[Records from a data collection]
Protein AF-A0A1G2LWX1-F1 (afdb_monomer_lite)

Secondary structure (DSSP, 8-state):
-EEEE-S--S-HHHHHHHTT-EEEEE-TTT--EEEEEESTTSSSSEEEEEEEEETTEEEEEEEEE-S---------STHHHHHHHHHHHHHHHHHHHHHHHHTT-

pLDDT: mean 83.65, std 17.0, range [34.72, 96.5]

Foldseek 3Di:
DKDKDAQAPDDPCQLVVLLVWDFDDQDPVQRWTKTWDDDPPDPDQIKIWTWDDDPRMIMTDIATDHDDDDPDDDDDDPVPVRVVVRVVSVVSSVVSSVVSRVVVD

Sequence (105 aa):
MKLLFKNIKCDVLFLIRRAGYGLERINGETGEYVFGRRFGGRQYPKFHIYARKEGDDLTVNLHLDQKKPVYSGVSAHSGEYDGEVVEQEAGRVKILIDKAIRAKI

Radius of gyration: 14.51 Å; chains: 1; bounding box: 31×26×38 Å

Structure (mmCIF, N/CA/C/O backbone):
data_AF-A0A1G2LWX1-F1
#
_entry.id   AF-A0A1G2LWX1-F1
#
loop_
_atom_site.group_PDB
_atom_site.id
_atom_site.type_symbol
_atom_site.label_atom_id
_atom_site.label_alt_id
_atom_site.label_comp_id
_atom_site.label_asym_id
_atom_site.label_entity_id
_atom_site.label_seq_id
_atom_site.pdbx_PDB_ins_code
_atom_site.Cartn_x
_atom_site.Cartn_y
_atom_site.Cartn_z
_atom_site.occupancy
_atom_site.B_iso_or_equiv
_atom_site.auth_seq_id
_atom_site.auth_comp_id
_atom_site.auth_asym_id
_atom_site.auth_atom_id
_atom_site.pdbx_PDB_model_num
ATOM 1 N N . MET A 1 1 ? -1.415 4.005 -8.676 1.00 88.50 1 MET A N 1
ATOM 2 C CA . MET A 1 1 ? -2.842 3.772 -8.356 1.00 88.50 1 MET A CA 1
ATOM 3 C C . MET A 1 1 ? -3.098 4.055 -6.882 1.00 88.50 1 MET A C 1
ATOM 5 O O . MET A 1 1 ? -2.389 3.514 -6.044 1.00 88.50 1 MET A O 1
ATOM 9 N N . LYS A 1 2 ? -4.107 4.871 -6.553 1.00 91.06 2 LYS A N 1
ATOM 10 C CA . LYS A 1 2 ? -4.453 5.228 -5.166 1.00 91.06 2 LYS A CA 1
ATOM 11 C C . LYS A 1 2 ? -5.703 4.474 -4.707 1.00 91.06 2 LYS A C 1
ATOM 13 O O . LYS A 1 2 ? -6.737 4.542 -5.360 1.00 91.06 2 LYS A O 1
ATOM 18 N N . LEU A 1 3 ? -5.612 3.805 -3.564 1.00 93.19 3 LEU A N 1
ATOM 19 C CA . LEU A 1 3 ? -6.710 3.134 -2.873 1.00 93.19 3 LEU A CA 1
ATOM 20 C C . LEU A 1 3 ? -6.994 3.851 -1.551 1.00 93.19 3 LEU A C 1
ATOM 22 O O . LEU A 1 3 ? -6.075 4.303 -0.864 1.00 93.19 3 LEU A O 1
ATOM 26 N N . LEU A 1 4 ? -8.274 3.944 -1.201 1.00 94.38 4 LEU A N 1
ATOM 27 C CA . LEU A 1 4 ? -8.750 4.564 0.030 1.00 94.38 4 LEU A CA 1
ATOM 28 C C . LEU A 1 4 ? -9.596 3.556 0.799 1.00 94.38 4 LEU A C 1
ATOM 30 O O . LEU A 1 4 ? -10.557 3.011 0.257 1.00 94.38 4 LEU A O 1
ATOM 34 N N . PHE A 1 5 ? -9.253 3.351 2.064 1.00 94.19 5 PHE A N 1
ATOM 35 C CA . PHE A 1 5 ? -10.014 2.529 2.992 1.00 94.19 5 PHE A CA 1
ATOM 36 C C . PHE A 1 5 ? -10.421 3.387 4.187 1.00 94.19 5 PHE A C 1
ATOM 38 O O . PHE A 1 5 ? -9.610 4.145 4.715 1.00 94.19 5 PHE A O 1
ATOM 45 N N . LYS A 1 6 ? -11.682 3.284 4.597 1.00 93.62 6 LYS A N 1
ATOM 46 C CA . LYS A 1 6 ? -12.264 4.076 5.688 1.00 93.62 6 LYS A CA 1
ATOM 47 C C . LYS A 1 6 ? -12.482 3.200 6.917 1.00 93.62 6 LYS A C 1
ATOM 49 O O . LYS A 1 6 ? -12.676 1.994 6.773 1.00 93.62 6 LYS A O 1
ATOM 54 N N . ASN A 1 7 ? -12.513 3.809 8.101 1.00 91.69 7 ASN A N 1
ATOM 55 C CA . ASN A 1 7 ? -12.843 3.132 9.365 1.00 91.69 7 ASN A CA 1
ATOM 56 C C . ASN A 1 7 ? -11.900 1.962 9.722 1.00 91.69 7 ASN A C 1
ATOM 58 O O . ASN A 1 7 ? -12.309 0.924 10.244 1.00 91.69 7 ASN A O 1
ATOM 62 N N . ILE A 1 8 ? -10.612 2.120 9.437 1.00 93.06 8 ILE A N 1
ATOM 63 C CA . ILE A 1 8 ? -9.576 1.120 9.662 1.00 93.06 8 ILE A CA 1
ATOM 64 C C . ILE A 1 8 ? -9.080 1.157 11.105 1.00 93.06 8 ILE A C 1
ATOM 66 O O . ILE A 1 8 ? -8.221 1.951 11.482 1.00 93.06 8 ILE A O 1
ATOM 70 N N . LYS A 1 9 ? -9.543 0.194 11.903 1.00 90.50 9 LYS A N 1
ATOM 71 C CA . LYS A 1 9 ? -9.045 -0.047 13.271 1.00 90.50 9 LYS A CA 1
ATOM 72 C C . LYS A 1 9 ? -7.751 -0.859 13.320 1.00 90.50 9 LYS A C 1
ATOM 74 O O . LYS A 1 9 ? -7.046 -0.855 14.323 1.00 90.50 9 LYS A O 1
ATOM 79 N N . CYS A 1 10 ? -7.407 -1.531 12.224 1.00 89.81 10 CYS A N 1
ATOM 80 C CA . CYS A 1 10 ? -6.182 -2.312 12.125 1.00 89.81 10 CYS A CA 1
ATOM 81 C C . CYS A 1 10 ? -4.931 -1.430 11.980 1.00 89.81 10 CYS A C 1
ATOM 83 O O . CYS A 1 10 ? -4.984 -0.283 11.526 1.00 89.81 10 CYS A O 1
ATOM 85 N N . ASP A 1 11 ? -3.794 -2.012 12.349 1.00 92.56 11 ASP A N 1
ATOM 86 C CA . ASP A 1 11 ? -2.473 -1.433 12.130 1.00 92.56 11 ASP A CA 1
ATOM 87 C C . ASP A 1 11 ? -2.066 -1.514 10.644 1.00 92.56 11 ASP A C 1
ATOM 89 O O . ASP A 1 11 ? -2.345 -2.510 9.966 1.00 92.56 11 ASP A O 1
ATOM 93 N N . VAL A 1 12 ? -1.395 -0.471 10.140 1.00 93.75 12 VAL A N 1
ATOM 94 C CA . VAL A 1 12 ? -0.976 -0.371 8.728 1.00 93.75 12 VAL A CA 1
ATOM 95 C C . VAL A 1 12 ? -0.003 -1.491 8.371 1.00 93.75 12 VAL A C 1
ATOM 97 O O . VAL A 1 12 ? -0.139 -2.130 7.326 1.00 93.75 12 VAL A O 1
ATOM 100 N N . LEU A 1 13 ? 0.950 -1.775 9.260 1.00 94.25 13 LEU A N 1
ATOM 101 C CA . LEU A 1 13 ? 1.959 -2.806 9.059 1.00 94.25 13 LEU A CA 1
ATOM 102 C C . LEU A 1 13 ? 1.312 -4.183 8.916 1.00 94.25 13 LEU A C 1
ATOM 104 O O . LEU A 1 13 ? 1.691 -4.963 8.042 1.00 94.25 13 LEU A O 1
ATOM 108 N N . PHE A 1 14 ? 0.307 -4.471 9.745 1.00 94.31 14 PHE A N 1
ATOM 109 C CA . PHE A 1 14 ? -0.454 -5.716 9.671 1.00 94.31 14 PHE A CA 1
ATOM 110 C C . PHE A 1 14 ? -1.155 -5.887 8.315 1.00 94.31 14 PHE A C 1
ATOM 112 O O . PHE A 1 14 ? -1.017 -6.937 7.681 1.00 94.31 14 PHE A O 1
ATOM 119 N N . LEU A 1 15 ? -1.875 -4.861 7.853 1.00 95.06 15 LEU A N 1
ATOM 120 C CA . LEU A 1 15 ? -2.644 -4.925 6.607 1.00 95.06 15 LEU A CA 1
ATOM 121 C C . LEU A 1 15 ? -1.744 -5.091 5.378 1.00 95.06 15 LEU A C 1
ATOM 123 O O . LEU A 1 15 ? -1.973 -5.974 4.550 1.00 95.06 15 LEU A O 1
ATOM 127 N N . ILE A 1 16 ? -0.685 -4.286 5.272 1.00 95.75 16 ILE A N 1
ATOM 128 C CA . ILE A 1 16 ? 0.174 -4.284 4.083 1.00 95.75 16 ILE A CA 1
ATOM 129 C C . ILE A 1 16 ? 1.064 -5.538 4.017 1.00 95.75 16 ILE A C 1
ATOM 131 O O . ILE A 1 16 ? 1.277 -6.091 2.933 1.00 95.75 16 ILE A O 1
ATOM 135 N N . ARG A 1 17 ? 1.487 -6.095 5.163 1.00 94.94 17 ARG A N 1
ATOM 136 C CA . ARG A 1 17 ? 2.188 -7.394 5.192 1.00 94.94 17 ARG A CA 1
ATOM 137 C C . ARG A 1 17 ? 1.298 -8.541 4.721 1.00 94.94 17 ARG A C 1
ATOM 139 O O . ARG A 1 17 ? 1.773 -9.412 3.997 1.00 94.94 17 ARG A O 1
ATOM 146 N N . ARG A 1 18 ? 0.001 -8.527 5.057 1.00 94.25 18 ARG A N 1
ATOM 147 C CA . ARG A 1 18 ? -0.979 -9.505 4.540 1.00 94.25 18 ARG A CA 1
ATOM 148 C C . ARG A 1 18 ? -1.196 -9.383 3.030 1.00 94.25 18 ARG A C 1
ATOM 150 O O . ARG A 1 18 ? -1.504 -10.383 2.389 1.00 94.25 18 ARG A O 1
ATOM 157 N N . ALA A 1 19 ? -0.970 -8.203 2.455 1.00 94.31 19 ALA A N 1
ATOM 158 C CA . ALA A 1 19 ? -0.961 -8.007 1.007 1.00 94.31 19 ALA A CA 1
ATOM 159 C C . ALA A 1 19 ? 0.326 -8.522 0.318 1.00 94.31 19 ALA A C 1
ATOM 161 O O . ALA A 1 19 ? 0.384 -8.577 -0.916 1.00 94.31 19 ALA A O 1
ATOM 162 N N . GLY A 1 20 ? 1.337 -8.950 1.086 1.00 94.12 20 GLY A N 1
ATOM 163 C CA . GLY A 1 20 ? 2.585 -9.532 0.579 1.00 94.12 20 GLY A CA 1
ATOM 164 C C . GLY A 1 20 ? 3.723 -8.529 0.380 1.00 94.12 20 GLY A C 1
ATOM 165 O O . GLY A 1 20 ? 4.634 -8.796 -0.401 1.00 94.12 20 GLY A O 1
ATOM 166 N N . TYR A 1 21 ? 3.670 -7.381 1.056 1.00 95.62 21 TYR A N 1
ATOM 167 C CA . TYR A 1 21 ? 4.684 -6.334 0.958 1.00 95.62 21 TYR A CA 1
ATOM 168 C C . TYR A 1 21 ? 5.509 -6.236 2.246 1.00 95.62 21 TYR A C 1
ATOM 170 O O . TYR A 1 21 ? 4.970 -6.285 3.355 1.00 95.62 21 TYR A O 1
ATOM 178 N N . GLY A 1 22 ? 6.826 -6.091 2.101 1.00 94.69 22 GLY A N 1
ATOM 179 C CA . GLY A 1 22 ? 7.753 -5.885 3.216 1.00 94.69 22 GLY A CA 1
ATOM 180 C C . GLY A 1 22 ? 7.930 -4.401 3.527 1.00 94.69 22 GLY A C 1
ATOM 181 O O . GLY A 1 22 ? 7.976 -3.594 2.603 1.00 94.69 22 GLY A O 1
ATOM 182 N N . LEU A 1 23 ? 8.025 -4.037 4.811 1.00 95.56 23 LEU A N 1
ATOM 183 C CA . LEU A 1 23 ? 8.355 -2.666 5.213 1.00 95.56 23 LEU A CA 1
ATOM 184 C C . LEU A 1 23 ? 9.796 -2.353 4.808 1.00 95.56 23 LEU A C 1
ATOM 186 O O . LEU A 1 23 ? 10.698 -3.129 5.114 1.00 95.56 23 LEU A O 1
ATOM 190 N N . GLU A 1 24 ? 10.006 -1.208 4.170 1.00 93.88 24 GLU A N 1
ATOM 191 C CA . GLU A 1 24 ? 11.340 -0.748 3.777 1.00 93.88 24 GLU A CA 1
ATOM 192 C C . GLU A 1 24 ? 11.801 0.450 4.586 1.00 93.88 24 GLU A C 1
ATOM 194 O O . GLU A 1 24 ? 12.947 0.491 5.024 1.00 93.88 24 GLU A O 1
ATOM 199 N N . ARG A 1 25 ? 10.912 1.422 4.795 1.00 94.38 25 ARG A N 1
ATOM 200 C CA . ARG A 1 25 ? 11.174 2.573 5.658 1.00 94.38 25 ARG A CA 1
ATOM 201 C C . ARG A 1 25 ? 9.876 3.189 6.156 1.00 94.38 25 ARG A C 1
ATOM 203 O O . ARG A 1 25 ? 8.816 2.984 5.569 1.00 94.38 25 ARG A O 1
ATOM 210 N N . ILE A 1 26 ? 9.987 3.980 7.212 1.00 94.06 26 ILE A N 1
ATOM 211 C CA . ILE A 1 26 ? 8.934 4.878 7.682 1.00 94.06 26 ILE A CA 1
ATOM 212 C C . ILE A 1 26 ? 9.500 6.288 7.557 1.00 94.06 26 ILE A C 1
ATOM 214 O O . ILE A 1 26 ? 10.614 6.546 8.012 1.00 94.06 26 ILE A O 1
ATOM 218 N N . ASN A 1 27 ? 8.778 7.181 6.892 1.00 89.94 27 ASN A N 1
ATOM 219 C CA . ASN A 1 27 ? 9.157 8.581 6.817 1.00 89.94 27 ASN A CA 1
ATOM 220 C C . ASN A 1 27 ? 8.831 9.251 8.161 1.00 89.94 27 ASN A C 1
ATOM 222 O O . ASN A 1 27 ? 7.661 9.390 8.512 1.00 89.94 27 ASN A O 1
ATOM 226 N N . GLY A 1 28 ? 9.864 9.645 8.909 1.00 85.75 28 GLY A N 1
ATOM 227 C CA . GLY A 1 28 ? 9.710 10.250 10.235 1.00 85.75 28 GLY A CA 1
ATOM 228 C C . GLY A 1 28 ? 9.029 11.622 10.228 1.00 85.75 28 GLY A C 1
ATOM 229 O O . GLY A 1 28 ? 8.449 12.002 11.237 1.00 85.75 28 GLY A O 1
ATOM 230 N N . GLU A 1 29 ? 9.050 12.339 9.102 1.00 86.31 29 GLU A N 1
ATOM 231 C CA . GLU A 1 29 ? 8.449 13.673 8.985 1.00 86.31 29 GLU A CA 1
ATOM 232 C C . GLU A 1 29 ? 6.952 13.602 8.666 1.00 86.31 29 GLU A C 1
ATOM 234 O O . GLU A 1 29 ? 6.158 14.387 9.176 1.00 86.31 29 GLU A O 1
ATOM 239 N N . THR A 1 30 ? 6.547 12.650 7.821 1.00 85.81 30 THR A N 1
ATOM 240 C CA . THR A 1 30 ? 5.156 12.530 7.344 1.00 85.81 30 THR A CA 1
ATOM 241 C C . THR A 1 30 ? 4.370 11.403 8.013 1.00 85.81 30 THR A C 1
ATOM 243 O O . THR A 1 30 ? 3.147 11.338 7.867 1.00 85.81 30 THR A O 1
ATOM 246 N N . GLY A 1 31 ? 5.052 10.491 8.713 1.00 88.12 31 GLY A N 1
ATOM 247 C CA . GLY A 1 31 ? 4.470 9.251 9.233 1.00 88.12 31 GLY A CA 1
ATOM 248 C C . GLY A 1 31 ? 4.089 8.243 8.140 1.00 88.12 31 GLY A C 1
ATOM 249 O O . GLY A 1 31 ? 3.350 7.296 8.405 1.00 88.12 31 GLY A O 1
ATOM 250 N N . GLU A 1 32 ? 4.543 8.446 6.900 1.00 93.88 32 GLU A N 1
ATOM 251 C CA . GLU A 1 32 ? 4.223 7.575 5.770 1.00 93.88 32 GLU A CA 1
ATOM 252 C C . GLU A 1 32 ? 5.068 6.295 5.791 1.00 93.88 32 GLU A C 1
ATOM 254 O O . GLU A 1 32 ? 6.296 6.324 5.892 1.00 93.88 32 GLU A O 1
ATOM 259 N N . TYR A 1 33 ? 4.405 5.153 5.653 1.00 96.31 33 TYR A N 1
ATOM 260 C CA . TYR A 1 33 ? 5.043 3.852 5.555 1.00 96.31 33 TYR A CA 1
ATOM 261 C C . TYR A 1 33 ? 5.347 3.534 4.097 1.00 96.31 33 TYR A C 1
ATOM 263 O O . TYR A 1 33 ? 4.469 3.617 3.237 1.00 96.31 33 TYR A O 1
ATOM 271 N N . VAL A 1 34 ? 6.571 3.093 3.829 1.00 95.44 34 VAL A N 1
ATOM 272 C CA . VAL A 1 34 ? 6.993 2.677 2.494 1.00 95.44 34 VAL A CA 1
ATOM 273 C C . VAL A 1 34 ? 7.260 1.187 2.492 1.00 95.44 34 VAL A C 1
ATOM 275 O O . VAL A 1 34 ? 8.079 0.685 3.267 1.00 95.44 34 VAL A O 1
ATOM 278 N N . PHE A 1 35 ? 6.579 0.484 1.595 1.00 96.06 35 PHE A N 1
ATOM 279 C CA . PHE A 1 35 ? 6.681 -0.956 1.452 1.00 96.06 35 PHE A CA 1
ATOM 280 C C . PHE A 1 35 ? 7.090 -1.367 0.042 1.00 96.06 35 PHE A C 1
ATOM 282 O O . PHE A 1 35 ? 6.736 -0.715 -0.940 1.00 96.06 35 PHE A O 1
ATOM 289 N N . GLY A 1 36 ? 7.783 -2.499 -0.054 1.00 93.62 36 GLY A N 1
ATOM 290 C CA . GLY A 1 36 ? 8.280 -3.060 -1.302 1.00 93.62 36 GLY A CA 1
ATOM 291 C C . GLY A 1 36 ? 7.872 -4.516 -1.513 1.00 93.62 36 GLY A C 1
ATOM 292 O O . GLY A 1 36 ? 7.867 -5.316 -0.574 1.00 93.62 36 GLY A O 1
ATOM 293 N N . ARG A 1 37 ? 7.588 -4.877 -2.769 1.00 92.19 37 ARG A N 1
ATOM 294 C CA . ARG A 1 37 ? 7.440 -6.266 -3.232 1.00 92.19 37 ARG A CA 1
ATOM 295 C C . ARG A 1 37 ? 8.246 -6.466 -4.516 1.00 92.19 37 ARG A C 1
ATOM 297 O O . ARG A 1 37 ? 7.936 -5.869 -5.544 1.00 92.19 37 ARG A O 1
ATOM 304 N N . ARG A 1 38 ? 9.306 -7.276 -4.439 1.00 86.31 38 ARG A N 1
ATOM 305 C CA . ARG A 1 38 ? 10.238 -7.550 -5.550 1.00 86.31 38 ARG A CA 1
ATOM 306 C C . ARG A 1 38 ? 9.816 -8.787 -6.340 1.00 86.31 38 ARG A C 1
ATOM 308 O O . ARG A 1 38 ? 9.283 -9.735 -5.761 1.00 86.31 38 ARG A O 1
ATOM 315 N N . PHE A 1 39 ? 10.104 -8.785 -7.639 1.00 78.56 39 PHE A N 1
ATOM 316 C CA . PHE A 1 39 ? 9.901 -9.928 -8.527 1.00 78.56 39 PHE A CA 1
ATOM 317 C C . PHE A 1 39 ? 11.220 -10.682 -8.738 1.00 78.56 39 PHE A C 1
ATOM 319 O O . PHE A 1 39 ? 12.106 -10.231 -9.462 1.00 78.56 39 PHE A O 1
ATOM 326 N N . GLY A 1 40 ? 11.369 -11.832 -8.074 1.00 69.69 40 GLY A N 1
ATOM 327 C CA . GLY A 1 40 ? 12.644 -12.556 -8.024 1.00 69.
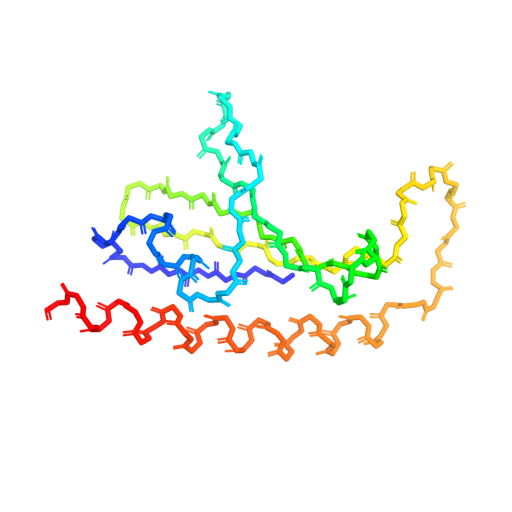69 40 GLY A CA 1
ATOM 328 C C . GLY A 1 40 ? 13.720 -11.786 -7.243 1.00 69.69 40 GLY A C 1
ATOM 329 O O . GLY A 1 40 ? 13.501 -10.665 -6.794 1.00 69.69 40 GLY A O 1
ATOM 330 N N . GLY A 1 41 ? 14.907 -12.369 -7.062 1.00 71.25 41 GLY A N 1
ATOM 331 C CA . GLY A 1 41 ? 16.013 -11.748 -6.307 1.00 71.25 41 GLY A CA 1
ATOM 332 C C . GLY A 1 41 ? 16.604 -10.466 -6.924 1.00 71.25 41 GLY A C 1
ATOM 333 O O . GLY A 1 41 ? 17.666 -10.019 -6.500 1.00 71.25 41 GLY A O 1
ATOM 334 N N . ARG A 1 42 ? 15.956 -9.885 -7.941 1.00 74.81 42 ARG A N 1
ATOM 335 C CA . ARG A 1 42 ? 16.391 -8.675 -8.645 1.00 74.81 42 ARG A CA 1
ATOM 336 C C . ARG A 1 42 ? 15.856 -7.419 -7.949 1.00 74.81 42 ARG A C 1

Description of the task
Only those lines of the entries above that run from the line containing "ATOM 279 C CA" to the line containing "ATOM 326 N N", both included, should be transcribed exactly.

Exercise solution
ATOM 279 C CA . PHE A 1 35 ? 6.681 -0.956 1.452 1.00 96.06 35 PHE A CA 1
ATOM 280 C C . PHE A 1 35 ? 7.090 -1.367 0.042 1.00 96.06 35 PHE A C 1
ATOM 282 O O . PHE A 1 35 ? 6.736 -0.715 -0.940 1.00 96.06 35 PHE A O 1
ATOM 289 N N . GLY A 1 36 ? 7.783 -2.499 -0.054 1.00 93.62 36 GLY A N 1
ATOM 290 C CA . GLY A 1 36 ? 8.280 -3.060 -1.302 1.00 93.62 36 GLY A CA 1
ATOM 291 C C . GLY A 1 36 ? 7.872 -4.516 -1.513 1.00 93.62 36 GLY A C 1
ATOM 292 O O . GLY A 1 36 ? 7.867 -5.316 -0.574 1.00 93.62 36 GLY A O 1
ATOM 293 N N . ARG A 1 37 ? 7.588 -4.877 -2.769 1.00 92.19 37 ARG A N 1
ATOM 294 C CA . ARG A 1 37 ? 7.440 -6.266 -3.232 1.00 92.19 37 ARG A CA 1
ATOM 295 C C . ARG A 1 37 ? 8.246 -6.466 -4.516 1.00 92.19 37 ARG A C 1
ATOM 297 O O . ARG A 1 37 ? 7.936 -5.869 -5.544 1.00 92.19 37 ARG A O 1
ATOM 304 N N . ARG A 1 38 ? 9.306 -7.276 -4.439 1.00 86.31 38 ARG A N 1
ATOM 305 C CA . ARG A 1 38 ? 10.238 -7.550 -5.550 1.00 86.31 38 ARG A CA 1
ATOM 306 C C . ARG A 1 38 ? 9.816 -8.787 -6.340 1.00 86.31 38 ARG A C 1
ATOM 308 O O . ARG A 1 38 ? 9.283 -9.735 -5.761 1.00 86.31 38 ARG A O 1
ATOM 315 N N . PHE A 1 39 ? 10.104 -8.785 -7.639 1.00 78.56 39 PHE A N 1
ATOM 316 C CA . PHE A 1 39 ? 9.901 -9.928 -8.527 1.00 78.56 39 PHE A CA 1
ATOM 317 C C . PHE A 1 39 ? 11.220 -10.682 -8.738 1.00 78.56 39 PHE A C 1
ATOM 319 O O . PHE A 1 39 ? 12.106 -10.231 -9.462 1.00 78.56 39 PHE A O 1
ATOM 326 N N . GLY A 1 40 ? 11.369 -11.832 -8.074 1.00 69.69 40 GLY A N 1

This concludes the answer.